YOUR GOAL: Beginning at the line that contains "ATOM 17 C C", reproduce the entries below exactly, ending with the line that contains "ATOM 61 C C". Omit each picture.

Stored dataset items:
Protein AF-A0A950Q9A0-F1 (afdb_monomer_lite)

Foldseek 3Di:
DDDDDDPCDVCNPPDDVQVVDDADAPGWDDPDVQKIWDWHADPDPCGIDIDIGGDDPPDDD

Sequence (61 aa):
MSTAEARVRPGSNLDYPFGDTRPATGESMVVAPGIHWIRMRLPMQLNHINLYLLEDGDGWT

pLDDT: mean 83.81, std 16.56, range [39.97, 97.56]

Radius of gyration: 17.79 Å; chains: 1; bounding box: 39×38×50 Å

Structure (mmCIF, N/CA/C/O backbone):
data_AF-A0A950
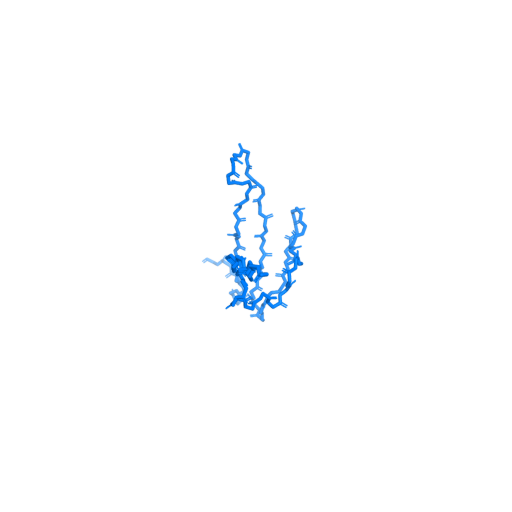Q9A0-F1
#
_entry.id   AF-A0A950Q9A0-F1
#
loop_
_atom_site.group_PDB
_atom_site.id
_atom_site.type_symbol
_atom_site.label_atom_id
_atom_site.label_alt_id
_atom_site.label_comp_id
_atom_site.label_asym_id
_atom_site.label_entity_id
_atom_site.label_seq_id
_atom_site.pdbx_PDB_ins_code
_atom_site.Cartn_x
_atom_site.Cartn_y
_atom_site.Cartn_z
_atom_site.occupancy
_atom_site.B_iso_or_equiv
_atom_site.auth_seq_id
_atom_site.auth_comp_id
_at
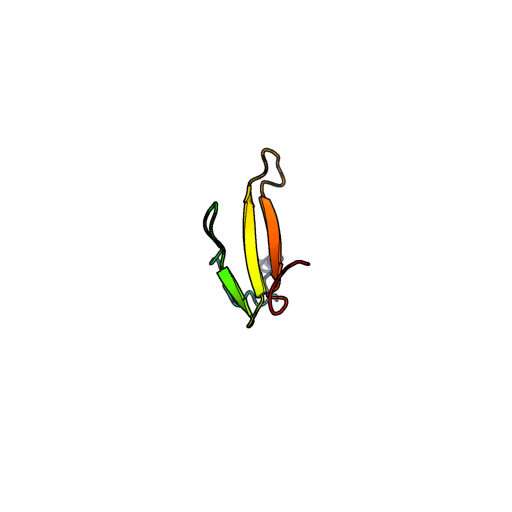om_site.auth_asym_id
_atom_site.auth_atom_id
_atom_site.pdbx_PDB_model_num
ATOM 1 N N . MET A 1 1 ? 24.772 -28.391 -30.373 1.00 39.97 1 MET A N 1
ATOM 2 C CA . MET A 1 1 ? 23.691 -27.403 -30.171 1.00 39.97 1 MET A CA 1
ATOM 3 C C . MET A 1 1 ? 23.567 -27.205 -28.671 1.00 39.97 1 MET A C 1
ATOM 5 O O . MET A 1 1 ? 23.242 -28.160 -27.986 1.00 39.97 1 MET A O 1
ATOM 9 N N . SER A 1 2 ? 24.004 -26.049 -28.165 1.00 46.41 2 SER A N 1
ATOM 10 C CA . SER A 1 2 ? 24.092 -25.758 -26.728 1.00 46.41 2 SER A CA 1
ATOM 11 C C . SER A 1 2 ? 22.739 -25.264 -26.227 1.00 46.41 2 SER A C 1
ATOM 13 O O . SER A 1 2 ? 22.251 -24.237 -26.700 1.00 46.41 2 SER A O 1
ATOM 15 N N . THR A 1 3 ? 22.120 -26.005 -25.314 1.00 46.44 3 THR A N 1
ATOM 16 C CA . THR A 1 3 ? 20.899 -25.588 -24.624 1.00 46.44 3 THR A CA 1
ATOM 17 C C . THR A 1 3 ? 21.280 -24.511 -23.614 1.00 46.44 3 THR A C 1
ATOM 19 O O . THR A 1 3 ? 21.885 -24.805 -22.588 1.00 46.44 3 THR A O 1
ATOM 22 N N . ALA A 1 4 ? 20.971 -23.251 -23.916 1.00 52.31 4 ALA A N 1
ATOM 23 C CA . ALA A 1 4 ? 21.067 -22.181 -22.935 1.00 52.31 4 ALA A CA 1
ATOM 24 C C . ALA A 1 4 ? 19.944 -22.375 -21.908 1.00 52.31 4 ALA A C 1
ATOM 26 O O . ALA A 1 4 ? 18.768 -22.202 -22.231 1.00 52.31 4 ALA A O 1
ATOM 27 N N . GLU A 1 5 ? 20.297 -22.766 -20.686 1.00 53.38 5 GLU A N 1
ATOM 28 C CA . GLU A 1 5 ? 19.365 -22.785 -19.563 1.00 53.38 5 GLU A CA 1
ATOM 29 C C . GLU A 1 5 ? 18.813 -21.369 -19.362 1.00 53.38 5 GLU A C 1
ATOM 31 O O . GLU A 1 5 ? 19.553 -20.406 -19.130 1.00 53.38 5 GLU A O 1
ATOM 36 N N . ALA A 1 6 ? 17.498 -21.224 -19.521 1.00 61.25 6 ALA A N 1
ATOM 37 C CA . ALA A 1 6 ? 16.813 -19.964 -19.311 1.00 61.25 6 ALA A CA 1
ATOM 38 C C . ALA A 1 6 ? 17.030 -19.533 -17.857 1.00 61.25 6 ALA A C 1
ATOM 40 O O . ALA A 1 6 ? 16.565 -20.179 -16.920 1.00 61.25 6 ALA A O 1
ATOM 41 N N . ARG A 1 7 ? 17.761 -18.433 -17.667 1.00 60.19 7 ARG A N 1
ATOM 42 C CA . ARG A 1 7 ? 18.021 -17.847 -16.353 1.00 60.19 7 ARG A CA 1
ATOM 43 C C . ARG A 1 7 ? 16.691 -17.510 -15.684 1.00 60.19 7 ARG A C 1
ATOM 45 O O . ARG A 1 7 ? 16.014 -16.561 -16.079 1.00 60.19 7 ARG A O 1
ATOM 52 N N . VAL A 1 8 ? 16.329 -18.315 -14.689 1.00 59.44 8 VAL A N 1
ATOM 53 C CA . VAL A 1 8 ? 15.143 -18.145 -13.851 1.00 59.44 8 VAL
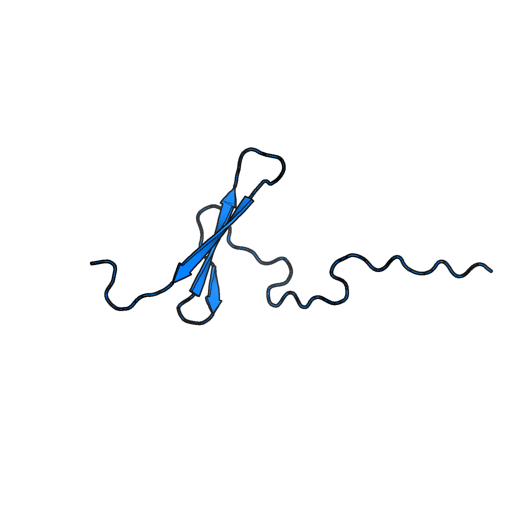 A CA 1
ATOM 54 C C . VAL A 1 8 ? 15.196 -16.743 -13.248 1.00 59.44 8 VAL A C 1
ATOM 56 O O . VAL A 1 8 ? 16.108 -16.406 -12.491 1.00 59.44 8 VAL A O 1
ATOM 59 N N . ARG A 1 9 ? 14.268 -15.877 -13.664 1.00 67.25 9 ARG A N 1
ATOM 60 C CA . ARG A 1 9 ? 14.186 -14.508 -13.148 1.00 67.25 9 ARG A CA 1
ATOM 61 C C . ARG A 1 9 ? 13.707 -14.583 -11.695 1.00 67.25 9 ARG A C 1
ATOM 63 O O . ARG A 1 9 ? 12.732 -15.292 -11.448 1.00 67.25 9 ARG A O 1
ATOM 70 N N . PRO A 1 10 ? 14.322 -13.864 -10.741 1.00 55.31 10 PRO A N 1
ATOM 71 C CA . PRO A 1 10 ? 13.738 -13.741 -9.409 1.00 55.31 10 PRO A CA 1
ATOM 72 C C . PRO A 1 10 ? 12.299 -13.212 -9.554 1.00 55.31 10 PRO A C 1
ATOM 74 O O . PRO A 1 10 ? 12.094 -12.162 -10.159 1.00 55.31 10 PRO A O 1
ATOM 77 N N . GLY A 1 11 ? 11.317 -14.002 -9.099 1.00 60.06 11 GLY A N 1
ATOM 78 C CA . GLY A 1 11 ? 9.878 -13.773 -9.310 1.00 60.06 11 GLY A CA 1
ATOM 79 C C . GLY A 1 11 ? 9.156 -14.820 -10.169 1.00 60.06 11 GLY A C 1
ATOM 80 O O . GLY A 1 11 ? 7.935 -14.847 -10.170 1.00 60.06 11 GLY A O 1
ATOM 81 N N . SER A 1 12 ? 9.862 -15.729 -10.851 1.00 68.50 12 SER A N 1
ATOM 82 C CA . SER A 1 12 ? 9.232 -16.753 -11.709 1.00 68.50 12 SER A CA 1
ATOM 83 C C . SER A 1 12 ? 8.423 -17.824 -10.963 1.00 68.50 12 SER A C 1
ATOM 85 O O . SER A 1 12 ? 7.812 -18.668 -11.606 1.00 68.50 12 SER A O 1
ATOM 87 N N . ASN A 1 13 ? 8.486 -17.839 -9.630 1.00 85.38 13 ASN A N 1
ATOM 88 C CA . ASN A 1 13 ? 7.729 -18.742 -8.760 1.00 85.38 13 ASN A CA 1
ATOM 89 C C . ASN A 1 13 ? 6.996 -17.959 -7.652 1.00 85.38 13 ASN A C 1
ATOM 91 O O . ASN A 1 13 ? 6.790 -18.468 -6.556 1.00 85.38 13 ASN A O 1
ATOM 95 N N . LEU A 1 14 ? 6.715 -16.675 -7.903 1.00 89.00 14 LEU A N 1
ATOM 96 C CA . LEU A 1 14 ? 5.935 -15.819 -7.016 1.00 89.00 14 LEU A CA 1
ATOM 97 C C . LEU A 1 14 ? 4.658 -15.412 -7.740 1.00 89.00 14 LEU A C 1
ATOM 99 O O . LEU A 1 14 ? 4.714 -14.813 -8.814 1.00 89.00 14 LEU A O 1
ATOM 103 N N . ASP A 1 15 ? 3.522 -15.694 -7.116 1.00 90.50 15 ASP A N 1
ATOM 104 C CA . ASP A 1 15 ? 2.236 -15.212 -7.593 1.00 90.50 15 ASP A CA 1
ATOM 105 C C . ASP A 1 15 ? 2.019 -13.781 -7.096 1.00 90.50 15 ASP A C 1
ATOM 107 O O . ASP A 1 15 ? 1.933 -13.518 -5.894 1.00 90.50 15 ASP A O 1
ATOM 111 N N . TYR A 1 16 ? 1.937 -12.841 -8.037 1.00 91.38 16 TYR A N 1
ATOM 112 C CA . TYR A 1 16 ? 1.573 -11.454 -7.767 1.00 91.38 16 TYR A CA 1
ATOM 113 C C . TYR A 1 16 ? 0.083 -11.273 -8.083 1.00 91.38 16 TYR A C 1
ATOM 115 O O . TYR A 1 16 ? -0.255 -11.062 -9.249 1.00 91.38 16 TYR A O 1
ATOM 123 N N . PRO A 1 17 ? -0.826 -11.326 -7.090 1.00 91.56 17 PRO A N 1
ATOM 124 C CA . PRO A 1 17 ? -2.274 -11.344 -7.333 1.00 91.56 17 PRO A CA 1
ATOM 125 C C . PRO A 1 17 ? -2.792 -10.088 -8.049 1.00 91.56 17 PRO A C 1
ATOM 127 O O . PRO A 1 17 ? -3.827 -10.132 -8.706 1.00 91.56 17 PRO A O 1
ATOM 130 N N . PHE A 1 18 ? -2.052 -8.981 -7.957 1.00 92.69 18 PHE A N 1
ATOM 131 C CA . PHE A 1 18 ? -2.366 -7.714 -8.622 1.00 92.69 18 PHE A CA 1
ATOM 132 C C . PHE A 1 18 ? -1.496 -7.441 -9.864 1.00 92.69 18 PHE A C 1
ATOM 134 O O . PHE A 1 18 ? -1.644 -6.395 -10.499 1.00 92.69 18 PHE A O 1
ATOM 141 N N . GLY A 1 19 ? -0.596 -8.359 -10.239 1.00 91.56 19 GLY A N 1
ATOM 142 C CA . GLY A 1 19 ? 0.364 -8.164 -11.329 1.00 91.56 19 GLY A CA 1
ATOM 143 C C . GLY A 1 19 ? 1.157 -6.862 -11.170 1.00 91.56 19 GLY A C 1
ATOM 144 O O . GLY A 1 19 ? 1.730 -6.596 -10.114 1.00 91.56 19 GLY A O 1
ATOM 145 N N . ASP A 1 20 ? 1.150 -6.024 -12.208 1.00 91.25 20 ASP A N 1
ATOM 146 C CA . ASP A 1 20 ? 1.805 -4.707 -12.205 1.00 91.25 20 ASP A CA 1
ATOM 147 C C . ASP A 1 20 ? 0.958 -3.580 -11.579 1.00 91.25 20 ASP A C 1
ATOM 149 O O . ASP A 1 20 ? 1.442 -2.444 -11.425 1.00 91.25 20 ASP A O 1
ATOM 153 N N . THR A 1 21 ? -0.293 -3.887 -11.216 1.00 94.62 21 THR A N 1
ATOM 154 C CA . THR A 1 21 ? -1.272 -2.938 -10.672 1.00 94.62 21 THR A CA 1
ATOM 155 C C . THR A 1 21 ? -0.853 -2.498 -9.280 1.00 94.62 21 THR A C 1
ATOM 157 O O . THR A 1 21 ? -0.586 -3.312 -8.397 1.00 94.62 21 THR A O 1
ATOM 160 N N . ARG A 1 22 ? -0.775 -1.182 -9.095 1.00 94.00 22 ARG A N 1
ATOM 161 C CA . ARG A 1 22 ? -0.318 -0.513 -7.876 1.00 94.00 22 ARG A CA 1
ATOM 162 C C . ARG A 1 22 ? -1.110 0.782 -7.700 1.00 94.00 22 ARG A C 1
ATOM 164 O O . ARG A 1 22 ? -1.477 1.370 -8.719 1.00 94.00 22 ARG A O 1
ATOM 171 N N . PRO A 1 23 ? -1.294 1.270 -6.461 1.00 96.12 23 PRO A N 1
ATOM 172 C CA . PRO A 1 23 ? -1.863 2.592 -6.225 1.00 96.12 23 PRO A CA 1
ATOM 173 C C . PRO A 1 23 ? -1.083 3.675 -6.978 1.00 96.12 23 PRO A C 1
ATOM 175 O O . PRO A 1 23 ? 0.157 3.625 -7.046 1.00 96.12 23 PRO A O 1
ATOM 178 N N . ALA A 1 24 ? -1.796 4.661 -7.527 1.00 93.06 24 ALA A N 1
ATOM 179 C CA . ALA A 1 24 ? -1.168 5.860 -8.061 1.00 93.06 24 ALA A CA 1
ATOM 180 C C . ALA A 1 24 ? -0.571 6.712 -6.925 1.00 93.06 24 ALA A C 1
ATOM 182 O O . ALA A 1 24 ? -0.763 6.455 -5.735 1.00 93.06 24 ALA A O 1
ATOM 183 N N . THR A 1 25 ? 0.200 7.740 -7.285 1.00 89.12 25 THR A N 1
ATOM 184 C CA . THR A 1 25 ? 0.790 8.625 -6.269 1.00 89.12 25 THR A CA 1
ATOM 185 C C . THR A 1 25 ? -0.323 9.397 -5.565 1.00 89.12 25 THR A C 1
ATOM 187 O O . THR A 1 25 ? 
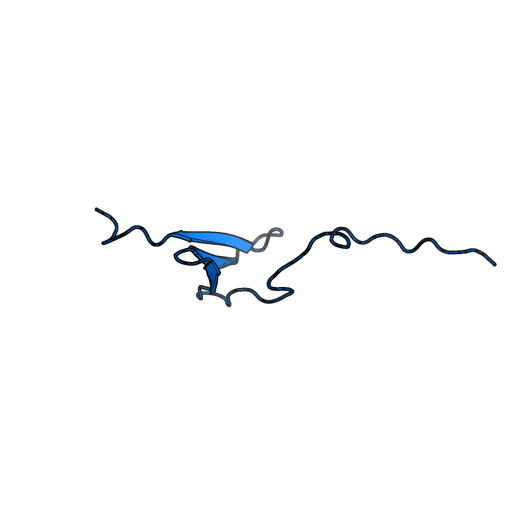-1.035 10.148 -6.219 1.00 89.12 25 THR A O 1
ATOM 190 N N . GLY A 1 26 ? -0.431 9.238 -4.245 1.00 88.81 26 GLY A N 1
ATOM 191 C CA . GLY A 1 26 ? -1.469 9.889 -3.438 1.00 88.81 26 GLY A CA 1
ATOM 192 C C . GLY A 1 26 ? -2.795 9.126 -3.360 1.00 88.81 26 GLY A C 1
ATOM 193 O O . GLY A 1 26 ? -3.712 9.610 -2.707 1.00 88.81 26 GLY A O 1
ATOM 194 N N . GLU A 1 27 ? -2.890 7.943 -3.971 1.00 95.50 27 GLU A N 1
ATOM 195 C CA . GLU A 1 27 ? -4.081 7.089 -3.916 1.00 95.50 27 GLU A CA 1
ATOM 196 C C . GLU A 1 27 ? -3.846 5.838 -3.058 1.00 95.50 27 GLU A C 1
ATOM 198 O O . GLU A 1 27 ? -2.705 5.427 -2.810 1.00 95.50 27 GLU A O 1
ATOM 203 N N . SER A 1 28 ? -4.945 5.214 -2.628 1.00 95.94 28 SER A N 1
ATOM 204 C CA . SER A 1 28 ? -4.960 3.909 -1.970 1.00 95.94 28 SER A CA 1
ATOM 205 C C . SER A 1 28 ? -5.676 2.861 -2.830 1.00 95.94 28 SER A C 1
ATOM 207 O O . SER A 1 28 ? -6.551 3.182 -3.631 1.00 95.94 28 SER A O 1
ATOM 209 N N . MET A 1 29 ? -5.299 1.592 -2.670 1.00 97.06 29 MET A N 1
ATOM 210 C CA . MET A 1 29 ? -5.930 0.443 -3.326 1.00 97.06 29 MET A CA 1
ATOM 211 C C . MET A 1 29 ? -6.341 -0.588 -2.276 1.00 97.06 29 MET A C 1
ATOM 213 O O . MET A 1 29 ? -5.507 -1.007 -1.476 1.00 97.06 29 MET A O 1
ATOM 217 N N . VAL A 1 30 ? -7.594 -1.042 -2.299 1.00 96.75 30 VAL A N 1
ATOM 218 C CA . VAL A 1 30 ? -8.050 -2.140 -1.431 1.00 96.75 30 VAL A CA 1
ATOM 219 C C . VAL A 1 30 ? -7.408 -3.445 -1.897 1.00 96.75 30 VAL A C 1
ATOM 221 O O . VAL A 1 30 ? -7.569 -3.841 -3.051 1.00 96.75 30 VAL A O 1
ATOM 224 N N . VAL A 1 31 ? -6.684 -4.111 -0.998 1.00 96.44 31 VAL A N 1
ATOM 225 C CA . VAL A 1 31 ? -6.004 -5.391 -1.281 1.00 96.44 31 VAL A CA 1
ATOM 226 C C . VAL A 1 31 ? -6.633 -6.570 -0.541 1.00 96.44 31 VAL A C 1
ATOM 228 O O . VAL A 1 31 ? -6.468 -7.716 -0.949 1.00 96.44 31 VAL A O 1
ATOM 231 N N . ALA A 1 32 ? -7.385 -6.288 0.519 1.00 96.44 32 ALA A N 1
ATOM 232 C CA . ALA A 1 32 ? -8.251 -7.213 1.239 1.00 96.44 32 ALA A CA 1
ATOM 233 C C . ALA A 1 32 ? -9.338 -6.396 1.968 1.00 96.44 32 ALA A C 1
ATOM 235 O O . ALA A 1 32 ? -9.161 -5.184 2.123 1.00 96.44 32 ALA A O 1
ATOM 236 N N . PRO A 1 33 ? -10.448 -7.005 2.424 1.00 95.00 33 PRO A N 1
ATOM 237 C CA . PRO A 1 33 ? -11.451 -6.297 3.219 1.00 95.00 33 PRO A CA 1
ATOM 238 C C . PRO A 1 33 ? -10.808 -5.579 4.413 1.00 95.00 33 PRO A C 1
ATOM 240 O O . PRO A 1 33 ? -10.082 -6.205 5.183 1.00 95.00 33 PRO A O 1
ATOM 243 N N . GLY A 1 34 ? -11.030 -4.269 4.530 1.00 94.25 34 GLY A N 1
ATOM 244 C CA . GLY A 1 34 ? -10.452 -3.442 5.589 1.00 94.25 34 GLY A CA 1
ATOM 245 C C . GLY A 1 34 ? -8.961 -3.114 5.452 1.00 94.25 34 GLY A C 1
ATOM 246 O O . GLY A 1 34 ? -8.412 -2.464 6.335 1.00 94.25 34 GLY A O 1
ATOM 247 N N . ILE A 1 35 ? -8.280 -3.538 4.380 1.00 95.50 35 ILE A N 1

SOLUTION:
ATOM 17 C C . THR A 1 3 ? 21.280 -24.511 -23.614 1.00 46.44 3 THR A C 1
ATOM 19 O O . THR A 1 3 ? 21.885 -24.805 -22.588 1.00 46.44 3 THR A O 1
ATOM 22 N N . ALA A 1 4 ? 20.971 -23.251 -23.916 1.00 52.31 4 ALA A N 1
ATOM 23 C CA . ALA A 1 4 ? 21.067 -22.181 -22.935 1.00 52.31 4 ALA A CA 1
ATOM 24 C C . ALA A 1 4 ? 19.944 -22.375 -21.908 1.00 52.31 4 ALA A C 1
ATOM 26 O O . ALA A 1 4 ? 18.768 -22.202 -22.231 1.00 52.31 4 ALA A O 1
ATOM 27 N N . GLU A 1 5 ? 20.297 -22.766 -20.686 1.00 53.38 5 GLU A N 1
ATOM 28 C CA . GLU A 1 5 ? 19.365 -22.785 -19.563 1.00 53.38 5 GLU A CA 1
ATOM 29 C C . GLU A 1 5 ? 18.813 -21.369 -19.362 1.00 53.38 5 GLU A C 1
ATOM 31 O O . GLU A 1 5 ? 19.553 -20.406 -19.130 1.00 53.38 5 GLU A O 1
ATOM 36 N N . ALA A 1 6 ? 17.498 -21.224 -19.521 1.00 61.25 6 ALA A N 1
ATOM 37 C CA . ALA A 1 6 ? 16.813 -19.964 -19.311 1.00 61.25 6 ALA A CA 1
ATOM 38 C C . ALA A 1 6 ? 17.030 -19.533 -17.857 1.00 61.25 6 ALA A C 1
ATOM 40 O O . ALA A 1 6 ? 16.565 -20.179 -16.920 1.00 61.25 6 ALA A O 1
ATOM 41 N N . ARG A 1 7 ? 17.761 -18.433 -17.667 1.00 60.19 7 ARG A N 1
ATOM 42 C CA . ARG A 1 7 ? 18.021 -17.847 -16.353 1.00 60.19 7 ARG A CA 1
ATOM 43 C C . ARG A 1 7 ? 16.691 -17.510 -15.684 1.00 60.19 7 ARG A C 1
ATOM 45 O O . ARG A 1 7 ? 16.014 -16.561 -16.079 1.00 60.19 7 ARG A O 1
ATOM 52 N N . VAL A 1 8 ? 16.329 -18.315 -14.689 1.00 59.44 8 VAL A N 1
ATOM 53 C CA . VAL A 1 8 ? 15.143 -18.145 -13.851 1.00 59.44 8 VAL
 A CA 1
ATOM 54 C C . VAL A 1 8 ? 15.196 -16.743 -13.248 1.00 59.44 8 VAL A C 1
ATOM 56 O O . VAL A 1 8 ? 16.108 -16.406 -12.491 1.00 59.44 8 VAL A O 1
ATOM 59 N N . ARG A 1 9 ? 14.268 -15.877 -13.664 1.00 67.25 9 ARG A N 1
ATOM 60 C CA . ARG A 1 9 ? 14.186 -14.508 -13.148 1.00 67.25 9 ARG A CA 1
ATOM 61 C C . ARG A 1 9 ? 13.707 -14.583 -11.695 1.00 67.25 9 ARG A C 1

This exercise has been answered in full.